What you should do → Beneath this instruction is a block of data; output from it exactly the lines that run from the one containing "ATOM 271 C CA" through the one containing "ATOM 276 C CA", inclusive.

Input data →
#####

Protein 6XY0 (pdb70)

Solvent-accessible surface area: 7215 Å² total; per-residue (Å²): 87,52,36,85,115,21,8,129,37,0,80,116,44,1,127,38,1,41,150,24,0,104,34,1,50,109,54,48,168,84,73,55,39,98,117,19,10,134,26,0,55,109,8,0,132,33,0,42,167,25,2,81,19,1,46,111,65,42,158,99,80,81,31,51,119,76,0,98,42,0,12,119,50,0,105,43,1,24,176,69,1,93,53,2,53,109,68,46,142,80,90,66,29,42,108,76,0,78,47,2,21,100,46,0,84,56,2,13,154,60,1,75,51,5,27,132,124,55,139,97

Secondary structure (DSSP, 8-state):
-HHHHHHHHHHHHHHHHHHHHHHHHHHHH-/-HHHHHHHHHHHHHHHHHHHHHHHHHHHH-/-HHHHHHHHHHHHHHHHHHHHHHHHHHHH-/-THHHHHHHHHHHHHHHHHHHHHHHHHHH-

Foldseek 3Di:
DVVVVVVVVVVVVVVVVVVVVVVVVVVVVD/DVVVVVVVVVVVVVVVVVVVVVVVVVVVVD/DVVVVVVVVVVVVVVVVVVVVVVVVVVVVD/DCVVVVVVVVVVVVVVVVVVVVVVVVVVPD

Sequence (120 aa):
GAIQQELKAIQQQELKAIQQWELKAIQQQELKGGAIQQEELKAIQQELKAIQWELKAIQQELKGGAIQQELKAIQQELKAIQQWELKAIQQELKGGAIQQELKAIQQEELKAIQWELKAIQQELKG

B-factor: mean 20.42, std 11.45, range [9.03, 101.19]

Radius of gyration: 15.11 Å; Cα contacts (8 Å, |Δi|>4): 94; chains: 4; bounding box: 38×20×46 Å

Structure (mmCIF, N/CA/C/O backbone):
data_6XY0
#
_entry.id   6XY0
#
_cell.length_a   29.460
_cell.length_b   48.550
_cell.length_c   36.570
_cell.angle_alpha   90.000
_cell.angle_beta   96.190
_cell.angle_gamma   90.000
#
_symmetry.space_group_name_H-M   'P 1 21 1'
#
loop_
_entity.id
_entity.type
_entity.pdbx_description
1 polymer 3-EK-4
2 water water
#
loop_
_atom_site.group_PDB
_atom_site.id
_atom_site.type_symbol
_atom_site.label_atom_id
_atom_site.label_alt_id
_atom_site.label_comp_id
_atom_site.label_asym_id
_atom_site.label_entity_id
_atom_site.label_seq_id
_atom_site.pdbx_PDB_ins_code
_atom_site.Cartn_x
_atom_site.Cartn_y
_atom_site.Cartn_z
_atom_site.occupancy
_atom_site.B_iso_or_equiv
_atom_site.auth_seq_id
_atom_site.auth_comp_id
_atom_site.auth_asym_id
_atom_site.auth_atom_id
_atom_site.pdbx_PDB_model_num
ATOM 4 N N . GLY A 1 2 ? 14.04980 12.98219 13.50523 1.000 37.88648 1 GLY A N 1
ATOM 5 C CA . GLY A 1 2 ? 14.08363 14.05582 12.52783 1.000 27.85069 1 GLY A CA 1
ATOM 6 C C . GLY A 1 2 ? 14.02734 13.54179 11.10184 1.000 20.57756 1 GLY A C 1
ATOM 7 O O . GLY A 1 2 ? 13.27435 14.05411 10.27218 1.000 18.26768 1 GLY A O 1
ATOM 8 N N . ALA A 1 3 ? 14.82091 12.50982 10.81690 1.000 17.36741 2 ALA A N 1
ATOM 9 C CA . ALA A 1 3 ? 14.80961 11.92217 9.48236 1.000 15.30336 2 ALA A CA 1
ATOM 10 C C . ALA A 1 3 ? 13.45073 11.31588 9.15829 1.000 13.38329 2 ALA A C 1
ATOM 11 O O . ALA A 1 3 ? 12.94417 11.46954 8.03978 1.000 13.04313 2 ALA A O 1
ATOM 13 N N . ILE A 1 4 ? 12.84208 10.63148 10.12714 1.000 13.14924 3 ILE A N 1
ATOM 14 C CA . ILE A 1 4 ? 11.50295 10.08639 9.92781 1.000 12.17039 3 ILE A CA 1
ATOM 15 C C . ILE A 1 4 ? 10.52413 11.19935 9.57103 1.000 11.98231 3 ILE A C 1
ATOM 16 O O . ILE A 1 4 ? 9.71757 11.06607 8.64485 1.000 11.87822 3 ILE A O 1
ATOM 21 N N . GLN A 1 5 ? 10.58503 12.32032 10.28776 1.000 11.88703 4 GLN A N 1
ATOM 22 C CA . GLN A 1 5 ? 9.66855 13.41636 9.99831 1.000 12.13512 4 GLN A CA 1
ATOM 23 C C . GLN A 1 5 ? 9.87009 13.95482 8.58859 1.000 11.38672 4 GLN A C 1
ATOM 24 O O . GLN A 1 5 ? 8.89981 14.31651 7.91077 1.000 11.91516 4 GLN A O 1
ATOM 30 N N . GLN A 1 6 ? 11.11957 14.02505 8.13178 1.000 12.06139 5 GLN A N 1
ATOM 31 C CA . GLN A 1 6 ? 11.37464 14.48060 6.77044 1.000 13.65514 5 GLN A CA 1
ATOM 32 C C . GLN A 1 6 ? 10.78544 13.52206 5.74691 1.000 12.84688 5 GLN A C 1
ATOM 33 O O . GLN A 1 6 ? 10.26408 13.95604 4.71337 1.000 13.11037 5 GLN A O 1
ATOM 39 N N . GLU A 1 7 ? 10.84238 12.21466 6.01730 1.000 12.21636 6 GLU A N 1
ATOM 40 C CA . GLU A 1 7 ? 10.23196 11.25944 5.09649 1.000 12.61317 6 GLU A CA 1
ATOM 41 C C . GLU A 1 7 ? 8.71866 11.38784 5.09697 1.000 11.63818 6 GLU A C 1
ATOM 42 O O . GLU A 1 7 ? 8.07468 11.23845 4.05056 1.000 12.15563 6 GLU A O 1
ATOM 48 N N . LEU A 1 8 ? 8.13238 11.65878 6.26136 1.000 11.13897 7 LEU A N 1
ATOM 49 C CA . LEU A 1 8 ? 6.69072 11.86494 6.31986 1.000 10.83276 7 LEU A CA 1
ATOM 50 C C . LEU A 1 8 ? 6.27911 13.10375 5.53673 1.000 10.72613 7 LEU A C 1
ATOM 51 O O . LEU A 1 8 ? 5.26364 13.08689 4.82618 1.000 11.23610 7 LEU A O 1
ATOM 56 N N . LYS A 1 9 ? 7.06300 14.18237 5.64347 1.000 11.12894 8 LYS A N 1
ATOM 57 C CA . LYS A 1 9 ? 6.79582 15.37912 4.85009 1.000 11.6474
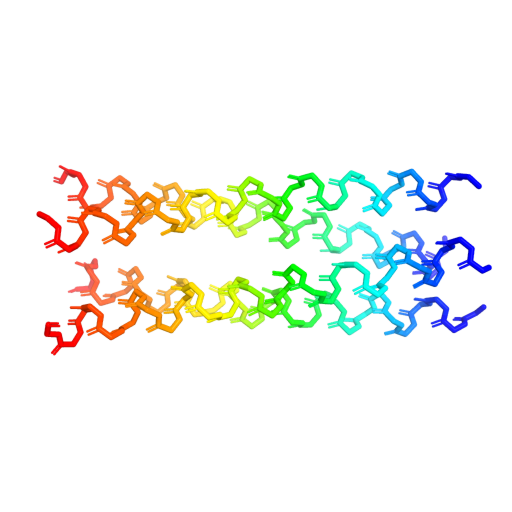3 8 LYS A CA 1
ATOM 58 C C . LYS A 1 9 ? 6.80774 15.05608 3.36061 1.000 11.41648 8 LYS A C 1
ATOM 59 O O . LYS A 1 9 ? 5.92738 15.49874 2.60510 1.000 12.06139 8 LYS A O 1
ATOM 65 N N . ALA A 1 10 ? 7.79148 14.26530 2.92358 1.000 11.68415 9 ALA A N 1
ATOM 66 C CA . ALA A 1 10 ? 7.88012 13.89780 1.51296 1.000 11.48051 9 ALA A CA 1
ATOM 67 C C . ALA A 1 10 ? 6.69965 13.03488 1.08291 1.000 11.05314 9 ALA A C 1
ATOM 68 O O . ALA A 1 10 ? 6.19657 13.17855 -0.04289 1.000 11.67936 9 ALA A O 1
ATOM 70 N N . ILE A 1 11 ? 6.26813 12.10798 1.94335 1.000 10.76713 10 ILE A N 1
ATOM 71 C CA . ILE A 1 11 ? 5.10291 11.29304 1.62258 1.000 10.19637 10 ILE A CA 1
ATOM 72 C C . ILE A 1 11 ? 3.88342 12.17871 1.42659 1.000 10.52203 10 ILE A C 1
ATOM 73 O O . ILE A 1 11 ? 3.07783 11.96386 0.51100 1.000 10.64808 10 ILE A O 1
ATOM 78 N N . GLN A 1 12 ? 3.71554 13.19173 2.27863 1.000 11.18103 11 GLN A N 1
ATOM 79 C CA A GLN A 1 12 ? 2.58910 14.10831 2.12298 0.504 12.13088 11 GLN A CA 1
ATOM 80 C CA B GLN A 1 12 ? 2.57376 14.08136 2.10836 0.496 12.27062 11 GLN A CA 1
ATOM 81 C C . GLN A 1 12 ? 2.64313 14.82964 0.78338 1.000 12.00371 11 GLN A C 1
ATOM 82 O O . GLN A 1 12 ? 1.60849 15.04483 0.13499 1.000 12.30466 11 GLN A O 1
ATOM 93 N N . GLN A 1 13 ? 3.84539 15.21002 0.34215 1.000 11.52295 12 GLN A N 1
ATOM 94 C CA . GLN A 1 13 ? 3.97645 15.84993 -0.96612 1.000 12.07984 12 GLN A CA 1
ATOM 95 C C . GLN A 1 13 ? 3.49236 14.93224 -2.07831 1.000 11.44389 12 GLN A C 1
ATOM 96 O O . GLN A 1 13 ? 2.80928 15.37166 -3.01548 1.000 12.49922 12 GLN A O 1
ATOM 102 N N . GLU A 1 14 ? 3.83580 13.64965 -1.98942 1.000 11.62600 13 GLU A N 1
ATOM 103 C CA . GLU A 1 14 ? 3.43686 12.70076 -3.01990 1.000 12.74854 13 GLU A CA 1
ATOM 104 C C . GLU A 1 14 ? 1.94558 12.41595 -2.96384 1.000 11.70546 13 GLU A C 1
ATOM 105 O O . GLU A 1 14 ? 1.31047 12.24503 -4.00863 1.000 12.00820 13 GLU A O 1
ATOM 111 N N . LEU A 1 15 ? 1.37080 12.34147 -1.75876 1.000 10.53688 14 LEU A N 1
ATOM 112 C CA . LEU A 1 15 ? -0.06826 12.12643 -1.64903 1.000 10.95636 14 LEU A CA 1
ATOM 113 C C . LEU A 1 15 ? -0.83842 13.27360 -2.28340 1.000 10.39719 14 LEU A C 1
ATOM 114 O O . LEU A 1 15 ? -1.84604 13.05873 -2.97039 1.000 11.08189 14 LEU A O 1
ATOM 119 N N . LYS A 1 16 ? -0.38708 14.50601 -2.04971 1.000 10.94061 15 LYS A N 1
ATOM 120 C CA . LYS A 1 16 ? -1.03888 15.64748 -2.67758 1.000 11.37542 15 LYS A CA 1
ATOM 121 C C . LYS A 1 16 ? -0.93791 15.57105 -4.19618 1.000 10.95731 15 LYS A C 1
ATOM 122 O O . LYS A 1 16 ? -1.90927 15.86161 -4.90174 1.000 11.35817 15 LYS A O 1
ATOM 128 N N . ALA A 1 17 ? 0.21605 15.15352 -4.71973 1.000 11.09563 16 ALA A N 1
ATOM 129 C CA . ALA A 1 17 ? 0.34064 14.98103 -6.16446 1.000 12.02980 16 ALA A CA 1
ATOM 130 C C . ALA A 1 17 ? -0.63465 13.93169 -6.68046 1.000 11.76798 16 ALA A C 1
ATOM 131 O O . ALA A 1 17 ? -1.25942 14.11479 -7.73218 1.000 12.39950 16 ALA A O 1
ATOM 133 N N . ILE A 1 18 ? -0.76374 12.81769 -5.95852 1.000 10.38306 17 ILE A N 1
ATOM 134 C CA . ILE A 1 18 ? -1.69616 11.76932 -6.35444 1.000 9.86585 17 ILE A CA 1
ATOM 135 C C . ILE A 1 18 ? -3.11963 12.29785 -6.36838 1.000 10.08274 17 ILE A C 1
ATOM 136 O O . ILE A 1 18 ? -3.89689 12.01127 -7.29207 1.000 10.64124 17 ILE A O 1
ATOM 141 N N . GLN A 1 19 ? -3.49171 13.07320 -5.35295 1.000 10.83883 18 GLN A N 1
ATOM 142 C CA A GLN A 1 19 ? -4.83326 13.64605 -5.31954 0.531 11.34092 18 GLN A CA 1
ATOM 143 C CA B GLN A 1 19 ? -4.83684 13.62965 -5.32578 0.469 11.67976 18 GLN A CA 1
ATOM 144 C C . GLN A 1 19 ? -5.10377 14.49106 -6.55458 1.000 10.47333 18 GLN A C 1
ATOM 145 O O . GLN A 1 19 ? -6.21113 14.45988 -7.11048 1.000 11.20132 18 GLN A O 1
ATOM 156 N N . TRP A 1 20 ? -4.10442 15.25305 -7.00144 1.000 10.81224 19 TRP A N 1
ATOM 157 C CA . TRP A 1 20 ? -4.28973 16.11169 -8.16231 1.000 10.97976 19 TRP A CA 1
ATOM 158 C C . TRP A 1 20 ? -4.29413 15.32820 -9.46596 1.000 11.65971 19 TRP A C 1
ATOM 159 O O . TRP A 1 20 ? -5.02196 15.69404 -10.39765 1.000 12.83251 19 TRP A O 1
ATOM 170 N N . GLU A 1 21 ? -3.53259 14.23561 -9.54363 1.000 12.16601 20 GLU A N 1
ATOM 171 C CA . GLU A 1 21 ? -3.64104 13.36680 -10.71072 1.000 13.45796 20 GLU A CA 1
ATOM 172 C C . GLU A 1 21 ? -5.03772 12.76846 -10.80106 1.000 12.66682 20 GLU A C 1
ATOM 173 O O . GLU A 1 21 ? -5.60513 12.63857 -11.89508 1.000 13.61997 20 GLU A O 1
ATOM 179 N N . LEU A 1 22 ? -5.60219 12.37590 -9.65777 1.000 12.27743 21 LEU A N 1
ATOM 180 C CA . LEU A 1 22 ? -6.95639 11.83677 -9.64958 1.000 12.47743 21 LEU A CA 1
ATOM 181 C C . LEU A 1 22 ? -7.96204 12.88692 -10.08212 1.000 13.28574 21 LEU A C 1
ATOM 182 O O . LEU A 1 22 ? -8.90284 12.58312 -10.82064 1.000 14.79617 21 LEU A O 1
ATOM 187 N N . LYS A 1 23 ? -7.78812 14.12729 -9.62203 1.000 13.65026 22 LYS A N 1
ATOM 188 C CA . LYS A 1 23 ? -8.68183 15.19374 -10.05732 1.000 14.63864 22 LYS A CA 1
ATOM 189 C C . LYS A 1 23 ? -8.64439 15.35161 -11.57032 1.000 14.21864 22 LYS A C 1
ATOM 190 O O . LYS A 1 23 ? -9.68661 15.54869 -12.20508 1.000 15.45725 22 LYS A O 1
ATOM 196 N N . ALA A 1 24 ? -7.45087 15.28248 -12.16787 1.000 14.30081 23 ALA A N 1
ATOM 197 C CA . ALA A 1 24 ? -7.34483 15.40012 -13.62079 1.000 13.78169 23 ALA A CA 1
ATOM 198 C C . ALA A 1 24 ? -8.07416 14.26327 -14.32416 1.000 13.98511 23 ALA A C 1
ATOM 199 O O . ALA A 1 24 ? -8.74200 14.47876 -15.34493 1.000 14.90018 23 ALA A O 1
ATOM 201 N N . ILE A 1 25 ? -7.96181 13.04561 -13.79338 1.000 12.39911 24 ILE A N 1
ATOM 202 C CA . ILE A 1 25 ? -8.64967 11.91288 -14.40190 1.000 12.19487 24 ILE A CA 1
ATOM 203 C C . ILE A 1 25 ? -10.15745 12.06185 -14.26550 1.000 12.87048 24 ILE A C 1
ATOM 204 O O . ILE A 1 25 ? -10.91025 11.81344 -15.21839 1.000 13.92855 24 ILE A O 1
ATOM 209 N N . GLN A 1 26 ? -10.62364 12.45993 -13.07816 1.000 13.85133 25 GLN A N 1
ATOM 210 C CA A GLN A 1 26 ? -12.05578 12.63782 -12.87074 0.551 15.66520 25 GLN A CA 1
ATOM 211 C CA B GLN A 1 26 ? -12.05640 12.63788 -12.87130 0.449 16.13268 25 GLN A CA 1
ATOM 212 C C . GLN A 1 26 ? -12.62323 13.66806 -13.83759 1.000 16.53993 25 GLN A C 1
ATOM 213 O O . GLN A 1 26 ? -13.72619 13.49219 -14.37264 1.000 17.25069 25 GLN A O 1
ATOM 224 N N . GLN A 1 27 ? -11.87671 14.74558 -14.08660 1.000 16.64705 26 GLN A N 1
ATOM 225 C CA . GLN A 1 27 ? -12.33920 15.76474 -15.01843 1.000 18.09843 26 GLN A CA 1
ATOM 226 C C . GLN A 1 27 ? -12.36115 15.24115 -16.44993 1.000 18.41682 26 GLN A C 1
ATOM 227 O O . GLN A 1 27 ? -13.30665 15.51660 -17.19575 1.000 19.43441 26 GLN A O 1
ATOM 233 N N . GLU A 1 28 ? -11.33677 14.48133 -16.85395 1.000 19.66199 27 GLU A N 1
ATOM 234 C CA . GLU A 1 28 ? -11.36168 13.85291 -18.17543 1.000 21.51431 27 GLU A CA 1
ATOM 235 C C . GLU A 1 28 ? -12.62347 13.01802 -18.36667 1.000 20.97741 27 GLU A C 1
ATOM 236 O O . GLU A 1 28 ? -13.24557 13.04602 -19.43728 1.000 22.49725 27 GLU A O 1
ATOM 242 N N . LEU A 1 29 ? -13.01741 12.26419 -17.33730 1.000 21.12163 28 LEU A N 1
ATOM 243 C CA . LEU A 1 29 ? -14.18606 11.39896 -17.45677 1.000 23.17854 28 LEU A CA 1
ATOM 244 C C . LEU A 1 29 ? -15.47561 12.19538 -17.61640 1.000 26.17607 28 LEU A C 1
ATOM 245 O O . LEU A 1 29 ? -16.44594 11.69411 -18.20113 1.000 27.83123 28 LEU A O 1
ATOM 250 N N . LYS A 1 30 ? -15.50983 13.42730 -17.10694 1.000 27.44061 29 LYS A N 1
ATOM 251 C CA . LYS A 1 30 ? -16.67742 14.28496 -17.26386 1.000 30.23070 29 LYS A CA 1
ATOM 252 C C . LYS A 1 30 ? -16.71283 14.99973 -18.60812 1.000 31.20075 29 LYS A C 1
ATOM 253 O O . LYS A 1 30 ? -17.71702 15.65067 -18.91655 1.000 30.69001 29 LYS A O 1
ATOM 259 N N . GLY A 1 31 ? -15.65663 14.89724 -19.40867 1.000 31.83717 30 GLY A N 1
ATOM 260 C CA . GLY A 1 31 ? -15.60561 15.57615 -20.69069 1.000 33.47040 30 GLY A CA 1
ATOM 261 C C . GLY A 1 31 ? -14.19581 15.74859 -21.22435 1.000 34.41836 30 GLY A C 1
ATOM 262 O O . GLY A 1 31 ? -13.28811 16.15784 -20.49666 1.000 35.86432 30 GLY A O 1
ATOM 266 N N . GLY B 1 2 ? 4.38148 -3.63897 17.21041 1.000 29.56280 1 GLY B N 1
ATOM 267 C CA . GLY B 1 2 ? 3.52636 -2.71544 17.93691 1.000 23.71337 1 GLY B CA 1
ATOM 268 C C . GLY B 1 2 ? 2.70433 -1.78183 17.06101 1.000 19.16921 1 GLY B C 1
ATOM 269 O O . GLY B 1 2 ? 2.44668 -2.06849 15.89273 1.000 17.06369 1 GLY B O 1
ATOM 270 N N . ALA B 1 3 ? 2.30653 -0.64567 17.63690 1.000 17.65228 2 ALA B N 1
ATOM 271 C CA . ALA B 1 3 ? 1.38484 0.26191 16.95905 1.000 16.63068 2 ALA B CA 1
ATOM 272 C C . ALA B 1 3 ? 1.97237 0.81453 15.66096 1.000 14.28437 2 ALA B C 1
ATOM 273 O O . ALA B 1 3 ? 1.26716 0.92513 14.64901 1.000 14.49028 2 ALA B O 1
ATOM 275 N N . ILE B 1 4 ? 3.25864 1.16277 15.66384 1.000 13.92442 3 ILE B N 1
ATOM 276 C CA . ILE B 1 4 ? 3.88579 1.70149 14.45926 1.000 13.59410 3 ILE B CA 1
ATOM 277 C C . ILE B 1 4 ? 3.90925 0.64822 13.36284 1.000 13.28749 3 ILE B C 1
ATOM 278 O O . ILE B 1 4 ? 3.53446 0.91075 12.20946 1.000 13.34470 3 ILE B O 1
ATOM 283 N N . GLN B 1 5 ? 4.34515 -0.56490 13.70914 1.000 13.73570 4 GLN B N 1
ATOM 284 C CA . GLN B 1 5 ? 4.40306 -1.63024 12.71784 1.000 15.25338 4 GLN B CA 1
ATOM 285 C C . GLN B 1 5 ? 3.01627 -1.96058 12.18401 1.000 13.79680 4 GLN B C 1
ATOM 286 O O . GLN B 1 5 ? 2.85846 -2.25846 10.99478 1.000 13.68547 4 GLN B O 1
ATOM 292 N N . GLN B 1 6 ? 1.99336 -1.88771 13.03877 1.000 13.41117 5 GLN B N 1
ATOM 293 C CA . GLN B 1 6 ? 0.63943 -2.15881 12.56992 1.000 14.26519 5 GLN B CA 1
ATOM 294 C C . GLN B 1 6 ? 0.20134 -1.14208 11.52523 1.000 12.35051 5 GLN B C 1
ATOM 295 O O . GLN B 1 6 ? -0.48763 -1.49583 10.55849 1.000 12.23210 5 GLN B O 1
ATOM 301 N N . GLU B 1 7 ? 0.57658 0.12780 11.70511 1.000 11.92097 6 GLU B N 1
ATOM 302 C CA A GLU B 1 7 ? 0.20570 1.15028 10.72928 0.595 11.55226 6 GLU B CA 1
ATOM 303 C CA B GLU B 1 7 ? 0.18808 1.12960 10.72277 0.405 12.27714 6 GLU B CA 1
ATOM 304 C C . GLU B 1 7 ? 0.98981 0.99246 9.43718 1.000 10.80575 6 GLU B C 1
ATOM 305 O O . GLU B 1 7 ? 0.45289 1.21498 8.34868 1.000 11.54648 6 GLU B O 1
ATOM 316 N N . LEU B 1 8 ? 2.27129 0.64513 9.53639 1.000 10.40193 7 LEU B N 1
ATOM 317 C CA . LEU B 1 8 ? 3.05044 0.41356 8.32747 1.000 10.24700 7 LEU B CA 1
ATOM 318 C C . LEU B 1 8 ? 2.47374 -0.74162 7.52369 1.000 10.21489 7 LEU B C 1
ATOM 319 O O . LEU B 1 8 ? 2.38884 -0.67072 6.29157 1.000 10.80530 7 LEU B O 1
ATOM 324 N N . LYS B 1 9 ? 2.07247 -1.81588 8.20532 1.000 10.74603 8 LYS B N 1
ATOM 325 C CA . LYS B 1 9 ? 1.38865 -2.91470 7.53029 1.000 11.12915 8 LYS B CA 1
ATOM 326 C C . LYS B 1 9 ? 0.14349 -2.42071 6.80966 1.000 10.84638 8 LYS B C 1
ATOM 327 O O . LYS B 1 9 ? -0.09460 -2.76044 5.64413 1.000 11.90140 8 LYS B O 1
ATOM 333 N N . ALA B 1 10 ? -0.68143 -1.64247 7.50489 1.000 10.77370 9 ALA B N 1
ATOM 334 C CA . ALA B 1 10 ? -1.92924 -1.17660 6.91775 1.000 11.10108 9 ALA B CA 1
ATOM 335 C C . ALA B 1 10 ? -1.67708 -0.28185 5.71227 1.000 10.51626 9 ALA B C 1
ATOM 336 O O . ALA B 1 10 ? -2.41945 -0.33920 4.72400 1.000 10.66566 9 ALA B O 1
ATOM 338 N N . ILE B 1 11 ? -0.64912 0.56517 5.77879 1.000 9.62731 10 ILE B N 1
ATOM 339 C CA . ILE B 1 11 ? -0.31532 1.40218 4.63107 1.000 9.03240 10 ILE B CA 1
ATOM 340 C C . ILE B 1 11 ? 0.08709 0.53187 3.45282 1.000 9.74805 10 ILE B C 1
ATOM 341 O O . ILE B 1 11 ? -0.35725 0.74335 2.31822 1.000 10.39565 10 ILE B O 1
ATOM 346 N N . GLN B 1 12 ? 0.92732 -0.47035 3.70566 1.000 10.15572 11 
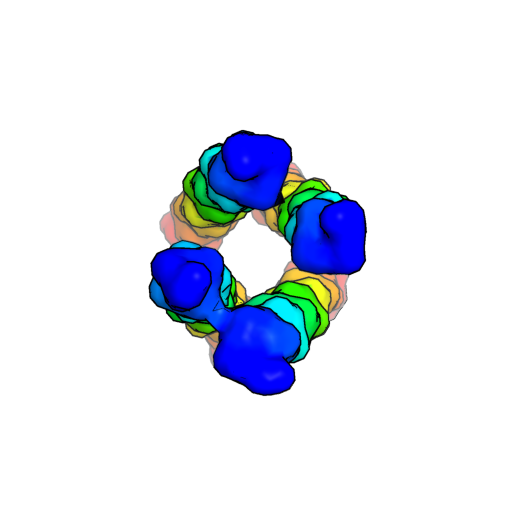GLN B N 1
ATOM 347 C CA . GLN B 1 12 ? 1.37937 -1.33128 2.61916 1.000 10.27144 11 GLN B CA 1
ATOM 348 C C . GLN B 1 12 ? 0.22179 -2.09859 2.00473 1.000 10.41387 11 GLN B C 1
ATOM 349 O O . GLN B 1 12 ? 0.17399 -2.28082 0.78305 1.000 11.39324 11 GLN B O 1
ATOM 355 N N . GLN B 1 13 ? -0.73303 -2.53599 2.82891 1.000 10.48010 12 GLN B N 1
ATOM 356 C CA . GLN B 1 13 ? -1.91522 -3.19081 2.28205 1.000 10.74890 12 GLN B CA 1
ATOM 357 C C . GLN B 1 13 ? -2.72885 -2.23631 1.41392 1.000 10.48157 12 GLN B C 1
ATOM 358 O O . GLN B 1 13 ? -3.20467 -2.61679 0.33657 1.000 11.19402 12 GLN B O 1
ATOM 364 N N . GLU B 1 14 ? -2.89540 -0.98796 1.86183 1.000 10.11251 13 GLU B N 1
ATOM 365 C CA . GLU B 1 14 ? -3.64735 -0.02269 1.06913 1.000 9.73586 13 GLU B CA 1
ATOM 366 C C . GLU B 1 14 ? -2.95812 0.26310 -0.25356 1.000 9.97269 13 GLU B C 1
ATOM 367 O O . GLU B 1 14 ? -3.61906 0.39604 -1.28964 1.000 10.23226 13 GLU B O 1
ATOM 373 N N . LEU B 1 15 ? -1.62919 0.34219 -0.24284 1.000 9.34078 14 LEU B N 1
ATOM 374 C CA . LEU B 1 15 ? -0.89544 0.57063 -1.47723 1.000 10.36286 14 LEU B CA 1
ATOM 375 C C . LEU B 1 15 ? -1.09656 -0.57571 -2.45471 1.000 11.16430 14 LEU B C 1
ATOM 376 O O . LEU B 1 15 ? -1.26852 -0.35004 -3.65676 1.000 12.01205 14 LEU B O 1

#####

Expected output →
ATOM 271 C CA . ALA B 1 3 ? 1.38484 0.26191 16.95905 1.000 16.63068 2 ALA B CA 1
ATOM 272 C C . ALA B 1 3 ? 1.97237 0.81453 15.66096 1.000 14.28437 2 ALA B C 1
ATOM 273 O O . ALA B 1 3 ? 1.26716 0.92513 14.64901 1.000 14.49028 2 ALA B O 1
ATOM 275 N N . ILE B 1 4 ? 3.25864 1.16277 15.66384 1.000 13.92442 3 ILE B N 1
ATOM 276 C CA . ILE B 1 4 ? 3.88579 1.70149 14.45926 1.000 13.59410 3 ILE B CA 1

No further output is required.